The importance of dietary calcium to bone health in childhood and adolescence has been emphasized (1,12,15). There is some concern about the proportion of adolescents, particularly girls, who appear to be failing to meet the dietary recommended level of calcium (18). Adolescence also appears to be the life stage during the first 2 decades of life that has the highest prevalence of low vitamin D status (41). It is well established that prolonged and severe vitamin D deficiency leads to rickets in children (15). Less severe vitamin D deficiency, although it does not cause rickets, may prevent children and adolescents from reaching their genetically programmed height and peak bone mass (27). For example, results from studies in adolescents provide evidence of a possible adverse effect of vitamin D deficiency and insufficiency for bone health in children (42–44). A recent 12-mo intervention study with supplemental vitamin D shows the benefits to BMC in adolescent Finnish girls (45). There is a need to consider various strategies for increasing vitamin D status of adolescents.

    Beyond the effect of calcium and vitamin D, there have been a number of recent studies that show the importance of other nutrients and food components. Kalkwarf et al. (46) investigated the relation between vitamin K intake (and status) and indices of bone health in children and adolescents (aged 3–16 y). Their findings suggest that better vitamin K status was associated with decreased bone turnover in healthy girls consuming a typical U.S. diet. However, vitamin K status was not consistently associated with BMC. O’Connor et al. (47) showed that better vitamin K status was associated with increased BMC in healthy peripubertal Danish girls, although no effects on bone metabolism were evident. Thus, there is a need for well-designed, randomized vitamin K1 supplementation trials in children and adolescents to confirm epidemiological findings of an association between vitamin K status and bone health.
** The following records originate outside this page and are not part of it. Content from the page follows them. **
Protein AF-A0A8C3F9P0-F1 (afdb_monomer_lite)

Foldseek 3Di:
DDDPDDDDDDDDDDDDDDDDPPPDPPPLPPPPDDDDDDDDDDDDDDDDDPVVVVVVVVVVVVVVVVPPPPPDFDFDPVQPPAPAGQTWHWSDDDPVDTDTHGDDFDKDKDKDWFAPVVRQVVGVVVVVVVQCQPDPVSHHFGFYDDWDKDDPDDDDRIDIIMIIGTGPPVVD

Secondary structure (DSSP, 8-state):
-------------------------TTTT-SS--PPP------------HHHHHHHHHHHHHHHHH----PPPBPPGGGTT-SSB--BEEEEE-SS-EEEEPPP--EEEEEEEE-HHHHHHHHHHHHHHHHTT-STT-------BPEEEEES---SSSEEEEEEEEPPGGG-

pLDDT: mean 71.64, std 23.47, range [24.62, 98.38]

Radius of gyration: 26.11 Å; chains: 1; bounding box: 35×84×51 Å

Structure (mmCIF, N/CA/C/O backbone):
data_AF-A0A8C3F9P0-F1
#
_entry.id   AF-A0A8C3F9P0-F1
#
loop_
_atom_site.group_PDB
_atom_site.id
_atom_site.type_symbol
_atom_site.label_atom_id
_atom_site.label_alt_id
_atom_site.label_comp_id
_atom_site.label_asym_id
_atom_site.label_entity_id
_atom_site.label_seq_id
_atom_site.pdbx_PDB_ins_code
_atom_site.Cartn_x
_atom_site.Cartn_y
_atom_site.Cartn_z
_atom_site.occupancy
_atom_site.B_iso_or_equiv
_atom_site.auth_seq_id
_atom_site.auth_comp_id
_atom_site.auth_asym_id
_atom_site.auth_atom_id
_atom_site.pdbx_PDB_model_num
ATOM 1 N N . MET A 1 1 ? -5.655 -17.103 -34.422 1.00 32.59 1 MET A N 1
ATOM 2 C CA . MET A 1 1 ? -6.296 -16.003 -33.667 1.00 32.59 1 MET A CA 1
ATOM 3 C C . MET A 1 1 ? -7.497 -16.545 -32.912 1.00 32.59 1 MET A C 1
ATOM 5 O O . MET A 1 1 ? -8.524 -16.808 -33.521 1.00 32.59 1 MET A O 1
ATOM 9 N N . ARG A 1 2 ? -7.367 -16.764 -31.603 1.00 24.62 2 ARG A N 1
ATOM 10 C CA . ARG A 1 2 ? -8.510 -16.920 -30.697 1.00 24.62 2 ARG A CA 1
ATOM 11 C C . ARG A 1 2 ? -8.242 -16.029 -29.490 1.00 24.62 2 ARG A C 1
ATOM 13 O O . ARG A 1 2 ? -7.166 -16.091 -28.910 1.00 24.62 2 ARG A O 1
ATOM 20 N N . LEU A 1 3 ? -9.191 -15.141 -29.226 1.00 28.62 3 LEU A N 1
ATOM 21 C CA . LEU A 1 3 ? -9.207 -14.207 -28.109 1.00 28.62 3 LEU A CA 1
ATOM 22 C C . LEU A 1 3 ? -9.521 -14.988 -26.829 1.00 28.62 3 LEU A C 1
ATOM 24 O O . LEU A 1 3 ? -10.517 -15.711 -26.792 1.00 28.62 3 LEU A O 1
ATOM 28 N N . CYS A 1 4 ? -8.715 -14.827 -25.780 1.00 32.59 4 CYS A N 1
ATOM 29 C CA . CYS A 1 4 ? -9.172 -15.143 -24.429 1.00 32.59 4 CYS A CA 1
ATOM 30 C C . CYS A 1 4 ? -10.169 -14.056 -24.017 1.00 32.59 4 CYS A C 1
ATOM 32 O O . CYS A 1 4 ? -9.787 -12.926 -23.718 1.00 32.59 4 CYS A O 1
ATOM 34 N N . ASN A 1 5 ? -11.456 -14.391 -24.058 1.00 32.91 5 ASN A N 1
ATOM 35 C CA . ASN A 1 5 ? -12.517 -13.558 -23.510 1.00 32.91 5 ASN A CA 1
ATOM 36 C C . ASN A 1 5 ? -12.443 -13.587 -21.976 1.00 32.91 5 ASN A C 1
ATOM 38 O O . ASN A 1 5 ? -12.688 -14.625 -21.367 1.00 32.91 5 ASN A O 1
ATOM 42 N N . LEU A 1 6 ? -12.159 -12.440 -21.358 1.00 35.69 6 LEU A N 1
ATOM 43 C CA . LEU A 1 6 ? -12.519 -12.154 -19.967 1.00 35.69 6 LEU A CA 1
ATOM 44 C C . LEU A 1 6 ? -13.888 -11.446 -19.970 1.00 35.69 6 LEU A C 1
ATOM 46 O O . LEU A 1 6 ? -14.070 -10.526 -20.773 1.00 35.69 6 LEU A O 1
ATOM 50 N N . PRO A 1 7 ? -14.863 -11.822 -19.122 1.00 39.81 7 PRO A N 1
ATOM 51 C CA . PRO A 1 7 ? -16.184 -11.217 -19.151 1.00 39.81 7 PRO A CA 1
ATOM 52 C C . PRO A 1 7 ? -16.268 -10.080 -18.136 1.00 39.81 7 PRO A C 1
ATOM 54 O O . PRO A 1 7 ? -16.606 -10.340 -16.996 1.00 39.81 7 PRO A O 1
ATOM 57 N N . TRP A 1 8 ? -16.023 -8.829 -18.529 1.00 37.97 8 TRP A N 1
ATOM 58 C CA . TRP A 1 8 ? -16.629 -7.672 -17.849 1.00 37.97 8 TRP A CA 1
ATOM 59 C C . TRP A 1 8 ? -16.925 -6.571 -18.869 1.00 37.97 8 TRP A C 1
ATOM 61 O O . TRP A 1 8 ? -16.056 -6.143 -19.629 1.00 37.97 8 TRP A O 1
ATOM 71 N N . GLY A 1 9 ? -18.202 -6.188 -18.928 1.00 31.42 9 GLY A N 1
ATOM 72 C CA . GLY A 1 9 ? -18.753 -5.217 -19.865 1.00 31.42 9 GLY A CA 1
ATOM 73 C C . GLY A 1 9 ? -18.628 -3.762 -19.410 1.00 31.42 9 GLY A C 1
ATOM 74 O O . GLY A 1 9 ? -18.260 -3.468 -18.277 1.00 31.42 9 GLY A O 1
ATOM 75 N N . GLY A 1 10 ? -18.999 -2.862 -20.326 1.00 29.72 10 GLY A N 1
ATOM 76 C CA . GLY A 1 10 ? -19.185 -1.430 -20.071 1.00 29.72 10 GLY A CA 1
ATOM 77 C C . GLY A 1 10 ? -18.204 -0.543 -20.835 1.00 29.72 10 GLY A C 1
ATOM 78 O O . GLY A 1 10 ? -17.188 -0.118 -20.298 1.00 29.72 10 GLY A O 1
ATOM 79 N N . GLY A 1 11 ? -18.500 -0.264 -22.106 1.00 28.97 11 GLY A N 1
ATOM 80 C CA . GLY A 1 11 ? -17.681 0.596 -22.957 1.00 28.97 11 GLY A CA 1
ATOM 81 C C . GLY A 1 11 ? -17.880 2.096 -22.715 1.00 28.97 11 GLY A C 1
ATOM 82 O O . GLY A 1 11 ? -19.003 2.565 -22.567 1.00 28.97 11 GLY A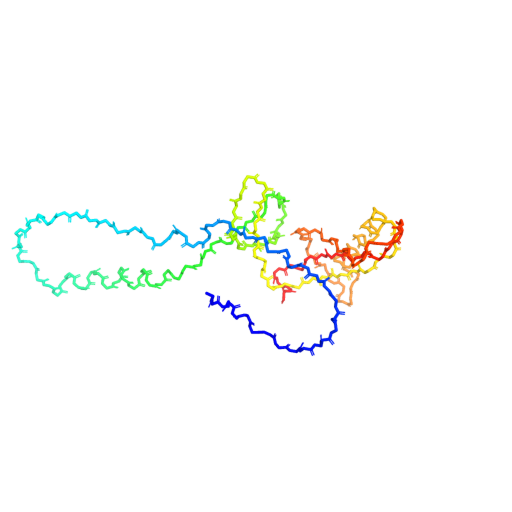 O 1
ATOM 83 N N . VAL A 1 12 ? -16.786 2.856 -22.816 1.00 29.23 12 VAL A N 1
ATOM 84 C CA . VAL A 1 12 ? -16.776 4.258 -23.267 1.00 29.23 12 VAL A CA 1
ATOM 85 C C . VAL A 1 12 ? -15.593 4.418 -24.225 1.00 29.23 12 VAL A C 1
ATOM 87 O O . VAL A 1 12 ? -14.440 4.236 -23.839 1.00 29.23 12 VAL A O 1
ATOM 90 N N . LYS A 1 13 ? -15.868 4.730 -25.499 1.00 34.50 13 LYS A N 1
ATOM 91 C CA . LYS A 1 13 ? -14.839 5.024 -26.508 1.00 34.50 13 LYS A CA 1
ATOM 92 C C . LYS A 1 13 ? -14.492 6.515 -26.527 1.00 34.50 13 LYS A C 1
ATOM 94 O O . LYS A 1 13 ? -15.368 7.352 -26.713 1.00 34.50 13 LYS A O 1
ATOM 99 N N . ARG A 1 14 ? -13.193 6.807 -26.444 1.00 29.66 14 ARG A N 1
ATOM 100 C CA . ARG A 1 14 ? -12.444 7.907 -27.094 1.00 29.66 14 ARG A CA 1
ATOM 101 C C . ARG A 1 14 ? -10.968 7.581 -26.818 1.00 29.66 14 ARG A C 1
ATOM 103 O O . ARG A 1 14 ? -10.562 7.563 -25.671 1.00 29.66 14 ARG A O 1
ATOM 110 N N . GLY A 1 15 ? -10.168 7.092 -27.760 1.00 31.33 15 GLY A N 1
ATOM 111 C CA . GLY A 1 15 ? -9.814 7.757 -29.006 1.00 31.33 15 GLY A CA 1
ATOM 112 C C . GLY A 1 15 ? -8.484 8.498 -28.839 1.00 31.33 15 GLY A C 1
ATOM 113 O O . GLY A 1 15 ? -8.498 9.714 -28.884 1.00 31.33 15 GLY A O 1
ATOM 114 N N . ASN A 1 16 ? -7.373 7.791 -28.594 1.00 27.73 16 ASN A N 1
ATOM 115 C CA . ASN A 1 16 ? -6.065 8.032 -29.221 1.00 27.73 16 ASN A CA 1
ATOM 116 C C . ASN A 1 16 ? -5.082 6.914 -28.822 1.00 27.73 16 ASN A C 1
ATOM 118 O O . ASN A 1 16 ? -5.224 6.308 -27.765 1.00 27.73 16 ASN A O 1
ATOM 122 N N . LYS A 1 17 ? -4.128 6.634 -29.707 1.00 39.09 17 LYS A N 1
ATOM 123 C CA . LYS A 1 17 ? -3.163 5.525 -29.690 1.00 39.09 17 LYS A CA 1
ATOM 124 C C . LYS A 1 17 ? -2.537 5.253 -28.309 1.00 39.09 17 LYS A C 1
ATOM 126 O O . LYS A 1 17 ? -1.812 6.091 -27.786 1.00 39.09 17 LYS A O 1
ATOM 131 N N . SER A 1 18 ? -2.705 4.036 -27.801 1.00 30.05 18 SER A N 1
ATOM 132 C CA . SER A 1 18 ? -1.779 3.431 -26.843 1.00 30.05 18 SER A CA 1
ATOM 133 C C . SER A 1 18 ? -1.502 1.995 -27.278 1.00 30.05 18 SER A C 1
ATOM 135 O O . SER A 1 18 ? -2.393 1.148 -27.328 1.00 30.05 18 SER A O 1
ATOM 137 N N . SER A 1 19 ? -0.256 1.752 -27.680 1.00 27.50 19 SER A N 1
ATOM 138 C CA . SER A 1 19 ? 0.272 0.419 -27.954 1.00 27.50 19 SER A CA 1
ATOM 139 C C . SER A 1 19 ? 0.026 -0.486 -26.742 1.00 27.50 19 SER A C 1
ATOM 141 O O . SER A 1 19 ? 0.312 -0.062 -25.619 1.00 27.50 19 SER A O 1
ATOM 143 N N . PRO A 1 20 ? -0.481 -1.716 -26.917 1.00 33.91 20 PRO A N 1
ATOM 144 C CA . PRO A 1 20 ? -0.576 -2.640 -25.805 1.00 33.91 20 PRO A CA 1
ATOM 145 C C . PRO A 1 20 ? 0.839 -3.116 -25.470 1.00 33.91 20 PRO A C 1
ATOM 147 O O . PRO A 1 20 ? 1.537 -3.661 -26.325 1.00 33.91 20 PRO A O 1
ATOM 150 N N . VAL A 1 21 ? 1.264 -2.913 -24.223 1.00 35.41 21 VAL A N 1
ATOM 151 C CA . VAL A 1 21 ? 2.406 -3.635 -23.655 1.00 35.41 21 VAL A CA 1
ATOM 152 C C . VAL A 1 21 ? 1.952 -5.082 -23.513 1.00 35.41 21 VAL A C 1
ATOM 154 O O . VAL A 1 21 ? 1.431 -5.505 -22.486 1.00 35.41 21 VAL A O 1
ATOM 157 N N . SER A 1 22 ? 2.065 -5.829 -24.604 1.00 42.50 22 SER A N 1
ATOM 158 C CA . SER A 1 22 ? 1.963 -7.273 -24.589 1.00 42.50 22 SER A CA 1
ATOM 159 C C . SER A 1 22 ? 3.284 -7.800 -24.037 1.00 42.50 22 SER A C 1
ATOM 161 O O . SER A 1 22 ? 4.220 -8.052 -24.793 1.00 42.50 22 SER A O 1
ATOM 163 N N . ALA A 1 23 ? 3.396 -7.889 -22.714 1.00 43.59 23 ALA A N 1
ATOM 164 C CA . ALA A 1 23 ? 4.431 -8.693 -22.082 1.00 43.59 23 ALA A CA 1
ATOM 165 C C . ALA A 1 23 ? 4.004 -10.157 -22.241 1.00 43.59 23 ALA A C 1
ATOM 167 O O . ALA A 1 23 ? 3.196 -10.679 -21.476 1.00 43.59 23 ALA A O 1
ATOM 168 N N . TRP A 1 24 ? 4.449 -10.776 -23.329 1.00 49.12 24 TRP A N 1
ATOM 169 C CA . TRP A 1 24 ? 4.262 -12.199 -23.564 1.00 49.12 24 TRP A CA 1
ATOM 170 C C . TRP A 1 24 ? 5.176 -12.951 -22.593 1.00 49.12 24 TRP A C 1
ATOM 172 O O . TRP A 1 24 ? 6.388 -12.780 -22.684 1.00 49.12 24 TRP A O 1
ATOM 182 N N . CYS A 1 25 ? 4.629 -13.782 -21.696 1.00 53.91 25 CYS A N 1
ATOM 183 C CA . CYS A 1 25 ? 5.404 -14.889 -21.130 1.00 53.91 25 CYS A CA 1
ATOM 184 C C . CYS A 1 25 ? 5.747 -15.805 -22.315 1.00 53.91 25 CYS A C 1
ATOM 186 O O . CYS A 1 25 ? 4.822 -16.386 -22.900 1.00 53.91 25 CYS A O 1
ATOM 188 N N . PRO A 1 26 ? 7.019 -15.930 -22.724 1.00 51.34 26 PRO A N 1
ATOM 189 C CA . PRO A 1 26 ? 7.382 -16.945 -23.693 1.00 51.34 26 PRO A CA 1
ATOM 190 C C . PRO A 1 26 ? 7.077 -18.302 -23.045 1.00 51.34 26 PRO A C 1
ATOM 192 O O . PRO A 1 26 ? 7.470 -18.548 -21.908 1.00 51.34 26 PRO A O 1
ATOM 195 N N . ASN A 1 27 ? 6.372 -19.172 -23.769 1.00 51.62 27 ASN A N 1
ATOM 196 C CA . ASN A 1 27 ? 6.278 -20.613 -23.493 1.00 51.62 27 ASN A CA 1
ATOM 197 C C . ASN A 1 27 ? 5.267 -21.077 -22.419 1.00 51.62 27 ASN A C 1
ATOM 199 O O . ASN A 1 27 ? 5.280 -22.244 -22.042 1.00 51.62 27 ASN A O 1
ATOM 203 N N . ALA A 1 28 ? 4.307 -20.246 -21.993 1.00 43.31 28 ALA A N 1
ATOM 204 C CA . ALA A 1 28 ? 3.252 -20.658 -21.042 1.00 43.31 28 ALA A CA 1
ATOM 205 C C . ALA A 1 28 ? 2.227 -21.695 -21.588 1.00 43.31 28 ALA A C 1
ATOM 207 O O . ALA A 1 28 ? 1.165 -21.886 -21.001 1.00 43.31 28 ALA A O 1
ATOM 208 N N . TRP A 1 29 ? 2.503 -22.346 -22.723 1.00 48.88 29 TRP A N 1
ATOM 209 C CA . TRP A 1 29 ? 1.616 -23.328 -23.361 1.00 48.88 29 TRP A CA 1
ATOM 210 C C . TRP A 1 29 ? 2.324 -24.611 -23.834 1.00 48.88 29 TRP A C 1
ATOM 212 O O . TRP A 1 29 ? 1.694 -25.425 -24.504 1.00 48.88 29 TRP A O 1
ATOM 222 N N . GLU A 1 30 ? 3.590 -24.839 -23.466 1.00 38.75 30 GLU A N 1
ATOM 223 C CA . GLU A 1 30 ? 4.408 -25.939 -24.014 1.00 38.75 30 GLU A CA 1
ATOM 224 C C . GLU A 1 30 ? 4.784 -27.051 -23.010 1.00 38.75 30 GLU A C 1
ATOM 226 O O . GLU A 1 30 ? 5.752 -27.769 -23.212 1.00 38.75 30 GLU A O 1
ATOM 231 N N . GLU A 1 31 ? 3.978 -27.268 -21.963 1.00 38.12 31 GLU A N 1
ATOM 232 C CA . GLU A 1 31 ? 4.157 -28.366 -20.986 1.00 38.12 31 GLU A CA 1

As mentioned previously, there is a growing body of evidence to show that nondigestible oligosaccharides (especially inulin type fructans) can enhance calcium absorption. This is particularly the case in adolescents, and the studies illustrating this have been reviewed elsewhere (22,23). One recent study merits particular mention, namely that of Abrams et al. (48), who recently reported the findings of a 12-mo randomized, placebo controlled intervention trial with an inulin-type fructan (Synergy) in 9- to 13-y-old boys and girls. They found that calcium absorption was significantly higher in the inulin-type fructan supplemented group than in the placebo (maltodextrin) control group at 8 wk but also, interestingly, after 12 mo (48)

Furthermore, there was evidence that the additional calcium absorbed was retained within the body for use by skeletal tissue. The group receiving the inulin-type fructan had a greater increment in both BMC and BMD than did the control group (48). These findings strongly suggest that addition of selective nondigestible oligosaccharides to food represents an opportunity for increasing the uptake and utilization of calcium present in the diet.

It is also of interest that inulin-type fructans have been suggested to positively influence postmeal satiety and food intake (49), which might be of potential application in tacking childhood obesity, not only of importance for its own sake but also because childhood obesity has been shown to increase risk of childhood fracture (50).

The lack of effective treatments for degenerative diseases such as osteoporosis places increased emphasis on a preventative approach, including dietary strategies. In addition, it offers considerable opportunities for the development of functional foods. The development of nutritional policies as well as of functional foods for bone health must be based on a detailed understanding of the influence of dietary constituents on health. Particularly in the case of functional foods, their development must be supported by independent and appropriate scientific evidence to demonstrate efficacy with respect to claimed health benefits. Thus, more research on the role of diet on bone health is required. In addition, more emphasis should be placed on understanding the role of diet and nutrition on bone health during childhood and adolescence.